The car was taken inside and clayed.After masking it was time to turn on the light....










As I told you....disaster 
After a few combos I settled to 3M FCP on a white Lake Country pad that corrected about 85% in 2 passes followed by Menz 106 FA on a black White Country pad to get rid of any trails.

50/50



















Upper side of the door finished










Before










After
(no touch up paint so I couldn't do anything about that key marks)










Before










After










Before
notice ...no reflection on the VW logo










After










50/50



















50/50 on the logo....it might be the first here )










50/50










Before










After



















Before










After










The taillights where in a bad shape so I decided to polish them too

Before










After










Before










After










After correction I took the car outside for a quick wash
No LSP in these pics






















































































































Then back inside for the final steps
And this is how it looked after Chemical Guys Wet Mirror Finish,Jetseal 109 and a coat of Collinite 915
Enjoy


----------



## Guest (Dec 8, 2010)

Nice work mate, that really was in pretty awful condition before!


----------



## JasonPD (Jan 8, 2010)

Nice correction there, looking much better :thumb:


----------



## maxtherotti (Mar 2, 2009)

my god did they wash it with sand???:doublesho:doublesho:doublesho

brillaint turnaround fella:thumb:


----------



## paulmc08 (Feb 3, 2009)

That was a bad one

very nice work indeed


----------



## Phill_S (Mar 30, 2009)

Looks like it'd been washed with a brillo pad:lol:

Great turn around, bet the owners were amazed at it when they saw it after. :thumb:


----------



## "SkY" (Apr 21, 2009)

Great turnaround:thumb:


----------



## mk2jon (Mar 10, 2009)

Top job,like the 50/50 on the badge :thumb:


----------



## nickmak (May 29, 2010)

Nice work there, I bet the car drives faster now 'cause it is a much happier car!


----------



## james_death (Aug 9, 2010)

Lovely job


----------



## DambaOS (Oct 15, 2009)

Excellent work, looks good :thumb:


----------



## Jamie-SRi (Oct 18, 2010)

Nice work! Seeing a car in that state makes you wonder whar the owner/previous owners washing techniques were.....


----------



## Blue (Sep 15, 2008)

Wow! I hope they're going to wash it better now!

Top work!


----------



## toni (Oct 30, 2005)

Wirebrush anyone? 

Fantastic work!


----------



## colarado red (Jun 5, 2008)

Top job


----------



## FINCarbin (Mar 6, 2010)

That must be sandblasted or something before :lol:


----------



## Mr Face (Jan 22, 2009)

Lovely work fella :buffer: some beautiful 50/50 and look gorgeous in LSP :thumb:


----------



## Steve Burnett (Apr 21, 2009)

What a mess it started as. You've done a good job there.


----------



## burnt-toast (Oct 31, 2010)

shocking


----------



## burnt-toast (Oct 31, 2010)

I cant believe that what you have done with this paint would be possible, amazing, and the owner needs to be shown how to wash a car, sponge not brillo pads


----------



## brautomobile (Nov 17, 2009)

I like the title...you're full of inspiration.Top job as always!


----------



## Rowan83 (Aug 21, 2007)

Fantastic correction work there, well done. :thumb:


----------



## MattOz (May 15, 2007)

Great work there. That poor car looks like it had seen more than its fair share of gritty sponges or automatic car washes. Brilliant turn around.


----------



## angajatul (Oct 14, 2008)

Thank you all for your kind words !

The look on the customers face.....priceless for everything else there is mastercard )
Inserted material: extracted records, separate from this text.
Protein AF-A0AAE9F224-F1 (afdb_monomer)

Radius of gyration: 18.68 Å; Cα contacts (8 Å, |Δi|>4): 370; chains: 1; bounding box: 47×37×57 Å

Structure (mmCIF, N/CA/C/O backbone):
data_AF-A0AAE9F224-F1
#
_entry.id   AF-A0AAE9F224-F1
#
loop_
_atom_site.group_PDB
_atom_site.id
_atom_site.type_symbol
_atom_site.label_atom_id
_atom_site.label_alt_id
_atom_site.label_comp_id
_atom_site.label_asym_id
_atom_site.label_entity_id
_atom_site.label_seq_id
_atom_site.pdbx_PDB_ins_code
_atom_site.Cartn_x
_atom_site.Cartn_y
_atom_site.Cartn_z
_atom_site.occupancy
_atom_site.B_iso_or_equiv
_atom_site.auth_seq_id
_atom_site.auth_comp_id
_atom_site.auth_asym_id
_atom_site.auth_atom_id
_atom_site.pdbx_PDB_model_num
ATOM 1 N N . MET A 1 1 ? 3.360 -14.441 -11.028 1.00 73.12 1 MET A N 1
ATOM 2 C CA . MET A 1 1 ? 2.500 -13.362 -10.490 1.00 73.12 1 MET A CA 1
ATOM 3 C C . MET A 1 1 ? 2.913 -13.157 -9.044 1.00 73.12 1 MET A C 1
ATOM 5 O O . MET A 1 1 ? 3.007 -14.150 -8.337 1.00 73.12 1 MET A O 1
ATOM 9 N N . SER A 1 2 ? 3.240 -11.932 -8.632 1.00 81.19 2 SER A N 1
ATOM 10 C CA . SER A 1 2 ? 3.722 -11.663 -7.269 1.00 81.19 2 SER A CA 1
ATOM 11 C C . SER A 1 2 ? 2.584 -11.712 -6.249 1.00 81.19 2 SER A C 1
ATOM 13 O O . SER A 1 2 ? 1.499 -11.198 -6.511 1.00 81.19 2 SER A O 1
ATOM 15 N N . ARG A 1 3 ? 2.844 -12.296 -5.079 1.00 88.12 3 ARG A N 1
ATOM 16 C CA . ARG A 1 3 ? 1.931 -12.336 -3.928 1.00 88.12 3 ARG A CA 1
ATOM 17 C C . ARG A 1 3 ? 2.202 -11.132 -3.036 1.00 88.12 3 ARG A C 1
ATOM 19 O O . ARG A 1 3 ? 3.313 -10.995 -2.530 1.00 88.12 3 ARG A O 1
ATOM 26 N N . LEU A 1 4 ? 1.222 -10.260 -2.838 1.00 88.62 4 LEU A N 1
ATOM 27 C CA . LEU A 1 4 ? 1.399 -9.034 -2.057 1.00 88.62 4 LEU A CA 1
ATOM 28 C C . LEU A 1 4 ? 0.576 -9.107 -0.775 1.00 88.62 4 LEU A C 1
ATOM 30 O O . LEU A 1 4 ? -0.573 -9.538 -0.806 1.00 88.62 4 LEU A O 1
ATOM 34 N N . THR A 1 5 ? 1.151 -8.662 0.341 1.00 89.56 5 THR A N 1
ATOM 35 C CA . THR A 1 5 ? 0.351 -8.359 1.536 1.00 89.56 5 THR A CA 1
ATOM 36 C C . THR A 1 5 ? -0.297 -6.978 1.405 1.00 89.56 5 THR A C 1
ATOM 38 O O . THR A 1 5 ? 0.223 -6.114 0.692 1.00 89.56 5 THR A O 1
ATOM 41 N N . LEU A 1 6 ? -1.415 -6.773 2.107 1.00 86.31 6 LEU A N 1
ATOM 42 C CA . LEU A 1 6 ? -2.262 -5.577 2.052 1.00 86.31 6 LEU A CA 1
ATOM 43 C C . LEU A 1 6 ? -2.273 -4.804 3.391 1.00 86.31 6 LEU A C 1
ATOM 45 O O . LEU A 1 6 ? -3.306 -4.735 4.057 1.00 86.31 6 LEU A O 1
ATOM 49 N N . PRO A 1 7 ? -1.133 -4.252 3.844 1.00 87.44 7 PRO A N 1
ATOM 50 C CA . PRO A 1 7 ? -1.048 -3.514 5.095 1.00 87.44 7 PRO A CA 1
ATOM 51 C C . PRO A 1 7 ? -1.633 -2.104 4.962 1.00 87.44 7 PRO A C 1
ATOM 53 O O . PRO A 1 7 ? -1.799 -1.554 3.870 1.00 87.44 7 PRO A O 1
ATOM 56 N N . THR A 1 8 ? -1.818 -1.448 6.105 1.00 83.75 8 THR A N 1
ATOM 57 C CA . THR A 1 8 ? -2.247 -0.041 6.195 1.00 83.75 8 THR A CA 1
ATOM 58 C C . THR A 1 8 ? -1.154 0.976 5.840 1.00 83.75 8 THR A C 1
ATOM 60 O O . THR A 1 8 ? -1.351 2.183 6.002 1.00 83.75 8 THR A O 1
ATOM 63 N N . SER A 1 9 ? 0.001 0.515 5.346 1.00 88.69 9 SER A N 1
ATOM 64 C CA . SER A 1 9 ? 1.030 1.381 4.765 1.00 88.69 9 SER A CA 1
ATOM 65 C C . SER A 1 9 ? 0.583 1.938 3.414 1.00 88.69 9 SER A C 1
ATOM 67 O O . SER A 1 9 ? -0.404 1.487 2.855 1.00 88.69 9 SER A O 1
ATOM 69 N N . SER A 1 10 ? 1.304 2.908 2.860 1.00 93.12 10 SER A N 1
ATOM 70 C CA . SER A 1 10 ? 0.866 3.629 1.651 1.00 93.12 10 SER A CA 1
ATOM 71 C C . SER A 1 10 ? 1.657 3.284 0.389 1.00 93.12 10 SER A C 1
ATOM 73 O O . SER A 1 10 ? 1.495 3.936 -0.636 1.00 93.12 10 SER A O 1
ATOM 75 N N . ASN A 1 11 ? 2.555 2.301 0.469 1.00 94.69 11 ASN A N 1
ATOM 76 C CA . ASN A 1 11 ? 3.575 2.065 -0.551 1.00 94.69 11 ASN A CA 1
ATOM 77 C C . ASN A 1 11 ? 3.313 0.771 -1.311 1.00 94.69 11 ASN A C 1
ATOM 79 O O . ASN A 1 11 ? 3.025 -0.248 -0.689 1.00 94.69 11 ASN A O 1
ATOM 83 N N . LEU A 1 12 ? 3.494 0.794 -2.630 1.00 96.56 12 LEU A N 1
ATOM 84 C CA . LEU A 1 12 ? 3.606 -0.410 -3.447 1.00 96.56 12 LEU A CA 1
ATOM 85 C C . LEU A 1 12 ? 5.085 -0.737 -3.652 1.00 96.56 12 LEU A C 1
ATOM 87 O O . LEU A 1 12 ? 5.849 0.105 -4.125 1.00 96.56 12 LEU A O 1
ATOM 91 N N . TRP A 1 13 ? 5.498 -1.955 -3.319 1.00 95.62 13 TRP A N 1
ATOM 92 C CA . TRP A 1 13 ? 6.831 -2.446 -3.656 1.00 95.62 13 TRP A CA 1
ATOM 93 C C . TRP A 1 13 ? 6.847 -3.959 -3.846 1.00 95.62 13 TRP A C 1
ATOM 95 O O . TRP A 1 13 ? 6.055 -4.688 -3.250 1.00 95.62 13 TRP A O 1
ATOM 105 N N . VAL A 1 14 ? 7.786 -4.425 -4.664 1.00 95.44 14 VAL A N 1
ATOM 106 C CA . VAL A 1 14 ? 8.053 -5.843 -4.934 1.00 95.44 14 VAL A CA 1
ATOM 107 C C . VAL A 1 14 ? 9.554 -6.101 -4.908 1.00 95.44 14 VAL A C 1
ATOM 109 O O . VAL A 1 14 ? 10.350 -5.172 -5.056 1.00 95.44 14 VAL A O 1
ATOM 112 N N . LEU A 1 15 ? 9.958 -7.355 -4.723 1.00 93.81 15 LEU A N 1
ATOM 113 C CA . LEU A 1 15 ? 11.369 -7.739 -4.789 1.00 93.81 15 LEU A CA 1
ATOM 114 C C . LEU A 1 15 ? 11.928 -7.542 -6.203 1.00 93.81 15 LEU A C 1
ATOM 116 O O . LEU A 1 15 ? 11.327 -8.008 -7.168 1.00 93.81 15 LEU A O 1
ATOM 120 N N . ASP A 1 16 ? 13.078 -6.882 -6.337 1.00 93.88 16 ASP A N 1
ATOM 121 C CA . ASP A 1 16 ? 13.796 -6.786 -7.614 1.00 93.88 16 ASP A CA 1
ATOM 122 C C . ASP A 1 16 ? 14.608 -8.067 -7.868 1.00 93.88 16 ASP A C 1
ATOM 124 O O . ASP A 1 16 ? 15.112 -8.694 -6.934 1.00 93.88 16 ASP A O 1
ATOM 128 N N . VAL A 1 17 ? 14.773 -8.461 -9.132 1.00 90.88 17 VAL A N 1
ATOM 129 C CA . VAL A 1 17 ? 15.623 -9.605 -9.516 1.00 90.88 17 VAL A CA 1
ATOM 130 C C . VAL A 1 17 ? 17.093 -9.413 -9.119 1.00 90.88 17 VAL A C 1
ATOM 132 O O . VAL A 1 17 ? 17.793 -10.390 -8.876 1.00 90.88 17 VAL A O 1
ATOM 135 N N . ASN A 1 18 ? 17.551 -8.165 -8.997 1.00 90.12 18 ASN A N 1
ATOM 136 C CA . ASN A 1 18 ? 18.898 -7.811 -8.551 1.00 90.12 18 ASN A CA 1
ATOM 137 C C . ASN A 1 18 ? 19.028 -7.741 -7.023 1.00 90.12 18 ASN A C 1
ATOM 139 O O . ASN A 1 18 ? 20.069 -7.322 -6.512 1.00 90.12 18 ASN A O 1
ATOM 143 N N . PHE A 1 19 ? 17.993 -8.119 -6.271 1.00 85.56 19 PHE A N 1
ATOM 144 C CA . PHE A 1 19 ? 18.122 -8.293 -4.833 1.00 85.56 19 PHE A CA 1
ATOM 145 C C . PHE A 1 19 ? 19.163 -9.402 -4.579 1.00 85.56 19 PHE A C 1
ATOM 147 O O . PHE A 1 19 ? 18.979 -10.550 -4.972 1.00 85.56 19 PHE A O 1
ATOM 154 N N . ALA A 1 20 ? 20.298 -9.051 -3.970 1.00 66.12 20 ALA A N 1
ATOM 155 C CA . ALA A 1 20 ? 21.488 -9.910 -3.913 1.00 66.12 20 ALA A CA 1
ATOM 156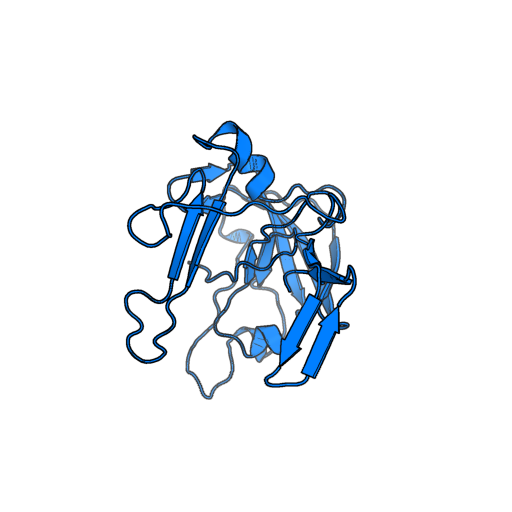 C C . ALA A 1 20 ? 21.507 -10.913 -2.738 1.00 66.12 20 ALA A C 1
ATOM 158 O O . ALA A 1 20 ? 22.492 -11.625 -2.537 1.00 66.12 20 ALA A O 1
ATOM 159 N N . SER A 1 21 ? 20.460 -10.959 -1.909 1.00 66.88 21 SER A N 1
ATOM 160 C CA . SER A 1 21 ? 20.442 -11.811 -0.716 1.00 66.88 21 SER A CA 1
ATOM 161 C C . SER A 1 21 ? 20.176 -13.280 -1.065 1.00 66.88 21 SER A C 1
ATOM 163 O O . SER A 1 21 ? 19.311 -13.596 -1.872 1.00 66.88 21 SER A O 1
ATOM 165 N N . ARG A 1 22 ? 20.820 -14.234 -0.376 1.00 58.69 22 ARG A N 1
ATOM 166 C CA . ARG A 1 22 ? 20.434 -15.662 -0.495 1.00 58.69 22 ARG A CA 1
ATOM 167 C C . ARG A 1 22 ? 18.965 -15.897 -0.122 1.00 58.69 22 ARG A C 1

The car was a challenge indeed  but after all , this is what a good detailer wants....


----------



## Marc1 (Apr 8, 2010)

Great detail, looks good again :thumb:


----------



## mundo (Sep 7, 2010)

spot on job mate

mundo


----------



## squeakyclean32 (Mar 13, 2010)

How had that been washed in the past ???.....What a difference....lovely to see the colour again too :thumb::thumb:


----------



## Bensenn_GER (Mar 24, 2010)

What a turnaround! Amazing. :doublesho


----------



## MadOnVaux! (Jun 2, 2008)

That was atrocious beforehand,...awesome turnaround, well done that man


----------



## markito (May 19, 2010)

Fantastic job! Nice car:thumb:


----------



## Alquimista (Aug 12, 2007)

Hope you gave the owner a lesson about how to take care of the car...because I dont wish you to go thru that all over again...
Top job!:thumb:


----------



## banarno (Aug 3, 2008)

Excellent transformation mate, well done.


----------



## ahaydock (Jan 4, 2007)

Excellent transformation :thumb:


----------



## Jesse74 (Jul 19, 2008)

Nice work, neighbor! That thing looked like it had been through the "sand wash"!!


----------



## RandomlySet (Jul 10, 2007)

cracking improvement mate


----------



## angajatul (Oct 14, 2008)

Thanks a lot.....knowing your work .....your appreciation means a lot to me.

After all I started detailing after seeing a few pages of the *Showroom* area but never thought it will become a such important part of my time  now I wonder how did I lived until discovering detailing lol )


----------